## Records to process
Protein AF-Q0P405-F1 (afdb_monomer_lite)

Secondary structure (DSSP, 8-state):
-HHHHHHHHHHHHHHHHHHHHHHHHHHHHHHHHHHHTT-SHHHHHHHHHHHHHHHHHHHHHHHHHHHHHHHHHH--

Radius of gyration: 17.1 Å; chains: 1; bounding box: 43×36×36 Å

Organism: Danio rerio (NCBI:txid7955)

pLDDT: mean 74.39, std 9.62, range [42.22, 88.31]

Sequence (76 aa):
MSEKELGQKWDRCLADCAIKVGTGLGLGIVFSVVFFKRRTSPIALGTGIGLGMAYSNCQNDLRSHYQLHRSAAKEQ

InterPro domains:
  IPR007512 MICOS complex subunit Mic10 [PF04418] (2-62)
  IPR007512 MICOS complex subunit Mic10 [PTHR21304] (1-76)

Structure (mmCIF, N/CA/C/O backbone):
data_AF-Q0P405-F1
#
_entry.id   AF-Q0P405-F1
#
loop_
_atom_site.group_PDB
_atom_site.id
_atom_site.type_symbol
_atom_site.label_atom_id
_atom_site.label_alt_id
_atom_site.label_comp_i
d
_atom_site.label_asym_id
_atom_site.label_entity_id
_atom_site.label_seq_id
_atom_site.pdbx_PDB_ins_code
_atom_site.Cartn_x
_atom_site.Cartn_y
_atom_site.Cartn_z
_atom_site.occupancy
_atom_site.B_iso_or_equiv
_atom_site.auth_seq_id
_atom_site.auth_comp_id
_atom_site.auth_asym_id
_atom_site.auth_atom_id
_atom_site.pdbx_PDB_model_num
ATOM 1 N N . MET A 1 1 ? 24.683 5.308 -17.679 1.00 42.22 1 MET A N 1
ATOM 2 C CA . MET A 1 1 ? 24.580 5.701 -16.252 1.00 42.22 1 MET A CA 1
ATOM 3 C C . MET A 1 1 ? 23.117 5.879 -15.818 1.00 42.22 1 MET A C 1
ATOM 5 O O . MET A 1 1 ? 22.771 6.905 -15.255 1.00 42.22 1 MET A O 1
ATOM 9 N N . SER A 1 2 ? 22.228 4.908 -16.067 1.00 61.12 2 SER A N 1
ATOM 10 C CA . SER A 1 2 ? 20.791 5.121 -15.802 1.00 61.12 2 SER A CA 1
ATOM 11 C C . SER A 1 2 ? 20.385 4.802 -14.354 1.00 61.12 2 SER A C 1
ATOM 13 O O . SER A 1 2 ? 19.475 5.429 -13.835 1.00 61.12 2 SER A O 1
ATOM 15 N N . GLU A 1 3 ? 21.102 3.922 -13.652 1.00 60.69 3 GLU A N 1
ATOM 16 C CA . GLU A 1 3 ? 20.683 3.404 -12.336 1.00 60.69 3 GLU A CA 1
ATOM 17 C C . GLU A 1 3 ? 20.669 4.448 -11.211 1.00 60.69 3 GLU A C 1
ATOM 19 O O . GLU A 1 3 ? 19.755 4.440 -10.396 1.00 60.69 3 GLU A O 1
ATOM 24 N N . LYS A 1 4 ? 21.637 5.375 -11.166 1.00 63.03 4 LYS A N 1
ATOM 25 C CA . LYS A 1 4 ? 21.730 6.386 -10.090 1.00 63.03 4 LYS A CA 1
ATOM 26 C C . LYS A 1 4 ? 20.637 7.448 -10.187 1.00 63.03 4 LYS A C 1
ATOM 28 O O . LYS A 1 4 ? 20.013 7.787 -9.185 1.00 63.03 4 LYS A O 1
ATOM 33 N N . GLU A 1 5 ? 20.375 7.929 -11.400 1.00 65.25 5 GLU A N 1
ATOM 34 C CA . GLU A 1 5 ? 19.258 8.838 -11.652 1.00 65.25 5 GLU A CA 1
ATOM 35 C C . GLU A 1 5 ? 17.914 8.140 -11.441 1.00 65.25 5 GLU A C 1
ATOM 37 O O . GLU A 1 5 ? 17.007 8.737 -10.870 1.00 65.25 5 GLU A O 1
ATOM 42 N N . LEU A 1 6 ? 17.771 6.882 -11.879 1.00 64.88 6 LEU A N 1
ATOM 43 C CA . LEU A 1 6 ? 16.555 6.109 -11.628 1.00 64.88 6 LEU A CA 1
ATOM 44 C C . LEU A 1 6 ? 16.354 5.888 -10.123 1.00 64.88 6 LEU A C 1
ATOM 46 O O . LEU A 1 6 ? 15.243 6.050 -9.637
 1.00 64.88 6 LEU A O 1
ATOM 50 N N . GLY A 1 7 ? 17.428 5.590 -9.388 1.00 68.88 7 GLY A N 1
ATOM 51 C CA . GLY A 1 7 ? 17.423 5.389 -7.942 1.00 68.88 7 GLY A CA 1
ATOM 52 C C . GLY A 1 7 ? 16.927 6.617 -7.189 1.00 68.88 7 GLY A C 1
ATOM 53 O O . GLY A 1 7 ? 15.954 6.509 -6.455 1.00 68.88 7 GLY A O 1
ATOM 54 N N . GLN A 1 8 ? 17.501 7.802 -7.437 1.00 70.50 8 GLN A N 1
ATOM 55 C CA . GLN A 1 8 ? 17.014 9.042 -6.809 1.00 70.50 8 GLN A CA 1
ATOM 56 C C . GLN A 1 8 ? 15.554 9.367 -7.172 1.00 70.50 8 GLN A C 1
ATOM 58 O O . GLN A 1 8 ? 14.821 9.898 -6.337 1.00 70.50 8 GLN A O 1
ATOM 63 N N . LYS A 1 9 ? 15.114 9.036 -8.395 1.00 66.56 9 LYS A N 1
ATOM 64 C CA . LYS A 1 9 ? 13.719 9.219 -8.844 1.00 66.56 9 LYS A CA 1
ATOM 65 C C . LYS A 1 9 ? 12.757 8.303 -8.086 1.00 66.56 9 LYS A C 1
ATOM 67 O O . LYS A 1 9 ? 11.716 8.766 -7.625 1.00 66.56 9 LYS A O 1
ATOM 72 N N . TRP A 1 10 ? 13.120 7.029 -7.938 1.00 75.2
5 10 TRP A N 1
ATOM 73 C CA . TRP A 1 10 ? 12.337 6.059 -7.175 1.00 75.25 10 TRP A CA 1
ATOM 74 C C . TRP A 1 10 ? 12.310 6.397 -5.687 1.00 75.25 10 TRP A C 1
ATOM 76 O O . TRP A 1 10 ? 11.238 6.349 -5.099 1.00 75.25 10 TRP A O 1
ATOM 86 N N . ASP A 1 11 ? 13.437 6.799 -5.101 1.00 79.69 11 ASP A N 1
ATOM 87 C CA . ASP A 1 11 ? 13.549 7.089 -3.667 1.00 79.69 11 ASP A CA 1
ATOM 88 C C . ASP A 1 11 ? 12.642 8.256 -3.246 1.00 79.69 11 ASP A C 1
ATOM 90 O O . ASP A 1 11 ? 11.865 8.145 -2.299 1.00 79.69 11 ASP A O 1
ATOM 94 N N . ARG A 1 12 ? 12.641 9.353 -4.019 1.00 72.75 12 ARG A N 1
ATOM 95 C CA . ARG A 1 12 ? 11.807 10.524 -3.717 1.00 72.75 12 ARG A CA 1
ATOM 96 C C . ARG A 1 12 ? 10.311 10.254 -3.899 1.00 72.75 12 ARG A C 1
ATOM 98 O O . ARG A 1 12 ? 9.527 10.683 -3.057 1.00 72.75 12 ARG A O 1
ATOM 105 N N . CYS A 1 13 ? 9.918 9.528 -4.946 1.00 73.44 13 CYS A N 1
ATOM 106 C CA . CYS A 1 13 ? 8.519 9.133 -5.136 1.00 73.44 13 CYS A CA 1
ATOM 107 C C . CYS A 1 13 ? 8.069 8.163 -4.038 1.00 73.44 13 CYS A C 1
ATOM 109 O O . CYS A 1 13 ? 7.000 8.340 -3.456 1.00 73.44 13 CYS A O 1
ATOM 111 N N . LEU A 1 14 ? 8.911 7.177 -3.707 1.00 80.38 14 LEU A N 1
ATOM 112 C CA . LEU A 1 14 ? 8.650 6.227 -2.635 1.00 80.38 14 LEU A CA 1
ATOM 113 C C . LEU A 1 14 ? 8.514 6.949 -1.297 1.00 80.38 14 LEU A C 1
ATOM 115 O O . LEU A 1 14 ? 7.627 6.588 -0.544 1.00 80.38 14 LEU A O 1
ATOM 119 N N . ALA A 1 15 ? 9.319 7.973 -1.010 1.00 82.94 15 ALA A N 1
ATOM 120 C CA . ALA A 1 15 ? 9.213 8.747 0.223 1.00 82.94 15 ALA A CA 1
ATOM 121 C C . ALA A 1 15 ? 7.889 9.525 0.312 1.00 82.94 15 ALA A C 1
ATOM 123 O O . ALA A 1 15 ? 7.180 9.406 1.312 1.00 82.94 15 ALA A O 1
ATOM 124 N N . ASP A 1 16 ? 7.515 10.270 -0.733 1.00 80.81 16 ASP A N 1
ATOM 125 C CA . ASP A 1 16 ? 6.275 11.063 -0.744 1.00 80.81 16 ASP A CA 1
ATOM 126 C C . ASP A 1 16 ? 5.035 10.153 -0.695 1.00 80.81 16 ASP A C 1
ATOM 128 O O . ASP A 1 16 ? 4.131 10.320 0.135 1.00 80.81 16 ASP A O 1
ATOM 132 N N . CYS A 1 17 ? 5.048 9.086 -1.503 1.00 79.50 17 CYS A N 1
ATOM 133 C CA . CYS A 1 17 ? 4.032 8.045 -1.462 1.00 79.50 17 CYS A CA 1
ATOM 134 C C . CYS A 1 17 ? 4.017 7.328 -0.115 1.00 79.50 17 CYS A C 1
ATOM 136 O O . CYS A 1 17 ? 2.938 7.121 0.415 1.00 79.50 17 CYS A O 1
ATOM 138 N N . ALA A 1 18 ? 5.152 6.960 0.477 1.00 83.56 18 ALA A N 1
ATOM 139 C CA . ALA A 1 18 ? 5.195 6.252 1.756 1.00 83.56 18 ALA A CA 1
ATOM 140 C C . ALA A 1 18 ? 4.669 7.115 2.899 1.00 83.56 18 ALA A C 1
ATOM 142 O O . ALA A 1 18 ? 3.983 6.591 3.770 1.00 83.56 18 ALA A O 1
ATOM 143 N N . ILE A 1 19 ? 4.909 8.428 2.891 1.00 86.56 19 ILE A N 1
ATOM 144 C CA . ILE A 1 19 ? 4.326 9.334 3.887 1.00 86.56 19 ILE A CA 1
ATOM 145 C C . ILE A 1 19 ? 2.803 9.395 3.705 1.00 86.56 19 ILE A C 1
---
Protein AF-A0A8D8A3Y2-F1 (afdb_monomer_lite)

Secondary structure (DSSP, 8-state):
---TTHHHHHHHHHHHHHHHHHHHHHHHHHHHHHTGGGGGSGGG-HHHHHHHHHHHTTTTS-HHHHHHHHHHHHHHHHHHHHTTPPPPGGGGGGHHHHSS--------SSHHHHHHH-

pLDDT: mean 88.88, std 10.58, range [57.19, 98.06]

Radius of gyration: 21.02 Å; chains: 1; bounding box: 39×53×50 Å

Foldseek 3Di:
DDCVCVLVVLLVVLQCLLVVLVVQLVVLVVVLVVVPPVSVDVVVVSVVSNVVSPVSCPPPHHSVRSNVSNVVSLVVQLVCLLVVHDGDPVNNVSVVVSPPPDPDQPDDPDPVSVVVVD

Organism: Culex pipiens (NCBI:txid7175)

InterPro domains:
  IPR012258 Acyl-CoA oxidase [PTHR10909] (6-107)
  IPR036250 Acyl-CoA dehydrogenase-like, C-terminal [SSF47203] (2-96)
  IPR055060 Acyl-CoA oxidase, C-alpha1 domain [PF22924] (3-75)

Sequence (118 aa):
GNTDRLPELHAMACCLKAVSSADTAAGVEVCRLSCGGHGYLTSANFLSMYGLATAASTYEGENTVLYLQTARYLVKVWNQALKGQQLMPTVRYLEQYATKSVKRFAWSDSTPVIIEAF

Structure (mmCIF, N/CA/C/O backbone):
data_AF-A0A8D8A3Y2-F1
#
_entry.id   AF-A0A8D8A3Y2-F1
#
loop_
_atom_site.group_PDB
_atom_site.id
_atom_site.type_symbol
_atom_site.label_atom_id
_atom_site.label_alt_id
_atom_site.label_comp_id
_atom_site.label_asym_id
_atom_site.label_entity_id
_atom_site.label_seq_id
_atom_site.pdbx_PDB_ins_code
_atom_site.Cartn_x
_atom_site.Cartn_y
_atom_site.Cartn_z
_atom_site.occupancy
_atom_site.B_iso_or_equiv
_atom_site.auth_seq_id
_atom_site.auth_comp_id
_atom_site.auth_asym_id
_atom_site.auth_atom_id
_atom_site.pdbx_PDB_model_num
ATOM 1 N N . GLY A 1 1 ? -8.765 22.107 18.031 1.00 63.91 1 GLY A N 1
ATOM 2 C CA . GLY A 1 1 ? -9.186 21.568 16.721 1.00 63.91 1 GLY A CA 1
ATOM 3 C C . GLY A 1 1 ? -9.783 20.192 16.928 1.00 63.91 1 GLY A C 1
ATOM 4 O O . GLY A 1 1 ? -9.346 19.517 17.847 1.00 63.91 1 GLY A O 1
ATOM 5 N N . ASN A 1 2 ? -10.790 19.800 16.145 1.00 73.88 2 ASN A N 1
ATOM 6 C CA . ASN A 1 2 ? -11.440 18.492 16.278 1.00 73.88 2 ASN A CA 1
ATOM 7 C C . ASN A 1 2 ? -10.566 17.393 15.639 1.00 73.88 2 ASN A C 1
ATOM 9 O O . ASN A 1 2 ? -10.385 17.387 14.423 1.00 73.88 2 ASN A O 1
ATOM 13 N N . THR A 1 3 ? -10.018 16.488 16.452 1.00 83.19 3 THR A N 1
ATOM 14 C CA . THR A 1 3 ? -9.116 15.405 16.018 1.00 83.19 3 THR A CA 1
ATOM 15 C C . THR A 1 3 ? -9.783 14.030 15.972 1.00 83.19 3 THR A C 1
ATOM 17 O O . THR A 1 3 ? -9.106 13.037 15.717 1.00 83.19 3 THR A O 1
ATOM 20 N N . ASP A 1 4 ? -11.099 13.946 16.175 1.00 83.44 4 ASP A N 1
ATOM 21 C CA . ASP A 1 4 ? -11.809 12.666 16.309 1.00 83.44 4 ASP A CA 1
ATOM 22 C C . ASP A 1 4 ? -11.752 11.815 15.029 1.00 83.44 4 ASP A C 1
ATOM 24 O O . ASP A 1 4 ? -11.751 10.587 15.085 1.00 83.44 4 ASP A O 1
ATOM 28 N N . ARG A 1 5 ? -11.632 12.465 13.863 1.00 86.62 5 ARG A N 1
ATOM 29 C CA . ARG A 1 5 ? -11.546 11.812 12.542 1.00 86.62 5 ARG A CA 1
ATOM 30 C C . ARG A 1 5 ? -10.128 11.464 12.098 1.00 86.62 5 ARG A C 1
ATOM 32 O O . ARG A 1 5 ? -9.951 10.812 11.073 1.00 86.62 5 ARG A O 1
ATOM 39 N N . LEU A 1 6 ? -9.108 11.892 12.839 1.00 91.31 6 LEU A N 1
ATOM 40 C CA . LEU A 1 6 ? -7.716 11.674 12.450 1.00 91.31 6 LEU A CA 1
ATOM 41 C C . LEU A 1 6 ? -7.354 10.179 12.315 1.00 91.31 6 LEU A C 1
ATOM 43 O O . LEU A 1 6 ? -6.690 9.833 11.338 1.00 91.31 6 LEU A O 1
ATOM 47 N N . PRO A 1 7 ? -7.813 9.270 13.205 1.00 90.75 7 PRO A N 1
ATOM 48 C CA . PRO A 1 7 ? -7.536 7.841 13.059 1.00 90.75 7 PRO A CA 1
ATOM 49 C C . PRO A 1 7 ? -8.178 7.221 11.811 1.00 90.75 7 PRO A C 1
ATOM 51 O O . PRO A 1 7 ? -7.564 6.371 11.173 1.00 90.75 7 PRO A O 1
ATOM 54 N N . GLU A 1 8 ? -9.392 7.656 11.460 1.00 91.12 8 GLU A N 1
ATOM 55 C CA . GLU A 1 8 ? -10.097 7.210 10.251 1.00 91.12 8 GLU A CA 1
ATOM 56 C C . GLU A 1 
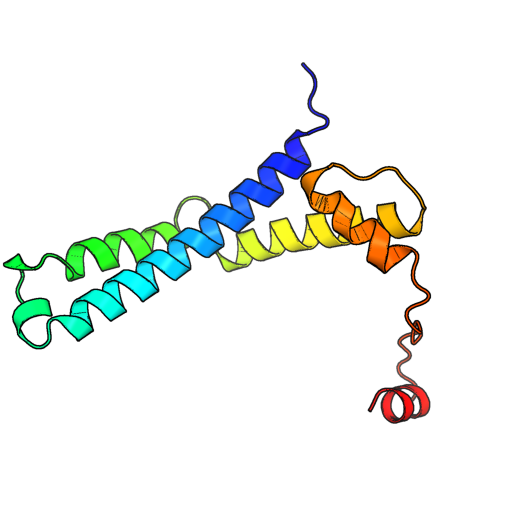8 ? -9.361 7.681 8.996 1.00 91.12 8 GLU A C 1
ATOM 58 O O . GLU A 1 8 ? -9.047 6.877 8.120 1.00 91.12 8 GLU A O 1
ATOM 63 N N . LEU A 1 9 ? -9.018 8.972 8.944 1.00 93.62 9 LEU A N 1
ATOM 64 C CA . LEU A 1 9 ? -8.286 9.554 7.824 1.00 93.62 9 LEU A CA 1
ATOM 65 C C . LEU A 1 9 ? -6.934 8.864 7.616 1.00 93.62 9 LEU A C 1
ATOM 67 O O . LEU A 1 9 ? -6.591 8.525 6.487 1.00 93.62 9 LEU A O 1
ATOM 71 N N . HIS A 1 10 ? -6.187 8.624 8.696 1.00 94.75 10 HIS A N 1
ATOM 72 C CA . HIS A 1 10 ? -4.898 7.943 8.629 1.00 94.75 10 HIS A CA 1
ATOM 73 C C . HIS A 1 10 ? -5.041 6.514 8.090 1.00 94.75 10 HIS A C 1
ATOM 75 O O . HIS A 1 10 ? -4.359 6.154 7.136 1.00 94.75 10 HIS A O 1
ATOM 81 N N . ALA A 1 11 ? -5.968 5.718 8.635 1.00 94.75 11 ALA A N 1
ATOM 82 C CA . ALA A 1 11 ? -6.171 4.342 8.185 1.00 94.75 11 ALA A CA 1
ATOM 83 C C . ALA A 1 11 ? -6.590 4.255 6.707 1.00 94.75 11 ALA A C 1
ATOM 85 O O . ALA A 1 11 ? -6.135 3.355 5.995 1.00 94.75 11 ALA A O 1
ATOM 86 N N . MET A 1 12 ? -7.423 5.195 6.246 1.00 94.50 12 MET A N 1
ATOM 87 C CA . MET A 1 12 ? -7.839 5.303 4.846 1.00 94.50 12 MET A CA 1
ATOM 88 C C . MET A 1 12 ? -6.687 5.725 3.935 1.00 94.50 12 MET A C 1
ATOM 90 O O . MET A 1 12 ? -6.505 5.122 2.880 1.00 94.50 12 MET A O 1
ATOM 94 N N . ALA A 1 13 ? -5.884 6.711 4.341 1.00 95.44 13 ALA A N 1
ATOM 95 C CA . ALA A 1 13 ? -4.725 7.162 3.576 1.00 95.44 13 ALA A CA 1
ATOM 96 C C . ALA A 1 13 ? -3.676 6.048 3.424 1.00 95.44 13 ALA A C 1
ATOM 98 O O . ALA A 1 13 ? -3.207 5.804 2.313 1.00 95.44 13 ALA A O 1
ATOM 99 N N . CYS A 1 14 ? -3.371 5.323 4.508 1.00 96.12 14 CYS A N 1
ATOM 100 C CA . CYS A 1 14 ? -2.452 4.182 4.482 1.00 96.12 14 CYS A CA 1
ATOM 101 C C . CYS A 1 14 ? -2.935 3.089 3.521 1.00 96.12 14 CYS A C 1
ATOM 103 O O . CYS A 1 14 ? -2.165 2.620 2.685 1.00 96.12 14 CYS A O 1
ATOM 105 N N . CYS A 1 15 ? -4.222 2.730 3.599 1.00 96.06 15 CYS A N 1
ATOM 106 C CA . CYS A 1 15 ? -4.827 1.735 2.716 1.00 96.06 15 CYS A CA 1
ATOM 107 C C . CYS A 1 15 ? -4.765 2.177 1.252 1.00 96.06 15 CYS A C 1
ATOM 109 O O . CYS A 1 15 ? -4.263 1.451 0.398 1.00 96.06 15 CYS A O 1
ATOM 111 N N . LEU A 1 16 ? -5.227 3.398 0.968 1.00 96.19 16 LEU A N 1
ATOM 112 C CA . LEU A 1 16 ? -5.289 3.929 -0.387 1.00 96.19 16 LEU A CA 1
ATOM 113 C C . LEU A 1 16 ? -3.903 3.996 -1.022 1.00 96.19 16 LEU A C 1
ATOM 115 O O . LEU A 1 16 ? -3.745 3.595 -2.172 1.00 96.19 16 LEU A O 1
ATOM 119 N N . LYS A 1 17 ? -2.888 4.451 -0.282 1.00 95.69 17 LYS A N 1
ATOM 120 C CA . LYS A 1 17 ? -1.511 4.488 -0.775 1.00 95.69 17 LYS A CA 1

## Required action
In the records above, find the line with "ATOM 125 C CA"; write out exactly that line and each one after it, stopping after the line with "ATOM 140 C C".

## Exercise output
ATOM 125 C CA . ASP A 1 16 ? 6.275 11.063 -0.744 1.00 80.81 16 ASP A CA 1
ATOM 126 C C . ASP A 1 16 ? 5.035 10.153 -0.695 1.00 80.81 16 ASP A C 1
ATOM 128 O O . ASP A 1 16 ? 4.131 10.320 0.135 1.00 80.81 16 ASP A O 1
ATOM 132 N N . CYS A 1 17 ? 5.048 9.086 -1.503 1.00 79.50 17 CYS A N 1
ATOM 133 C CA . CYS A 1 17 ? 4.032 8.045 -1.462 1.00 79.50 17 CYS A CA 1
ATOM 134 C C . CYS A 1 17 ? 4.017 7.328 -0.115 1.00 79.50 17 CYS A C 1
ATOM 136 O O . CYS A 1 17 ? 2.938 7.121 0.415 1.00 79.50 17 CYS A O 1
ATOM 138 N N . ALA A 1 18 ? 5.152 6.960 0.477 1.00 83.56 18 ALA A N 1
ATOM 139 C CA . ALA A 1 18 ? 5.195 6.252 1.756 1.00 83.56 18 ALA A CA 1
ATOM 140 C C . ALA A 1 18 ? 4.669 7.115 2.899 1.00 83.56 18 ALA A C 1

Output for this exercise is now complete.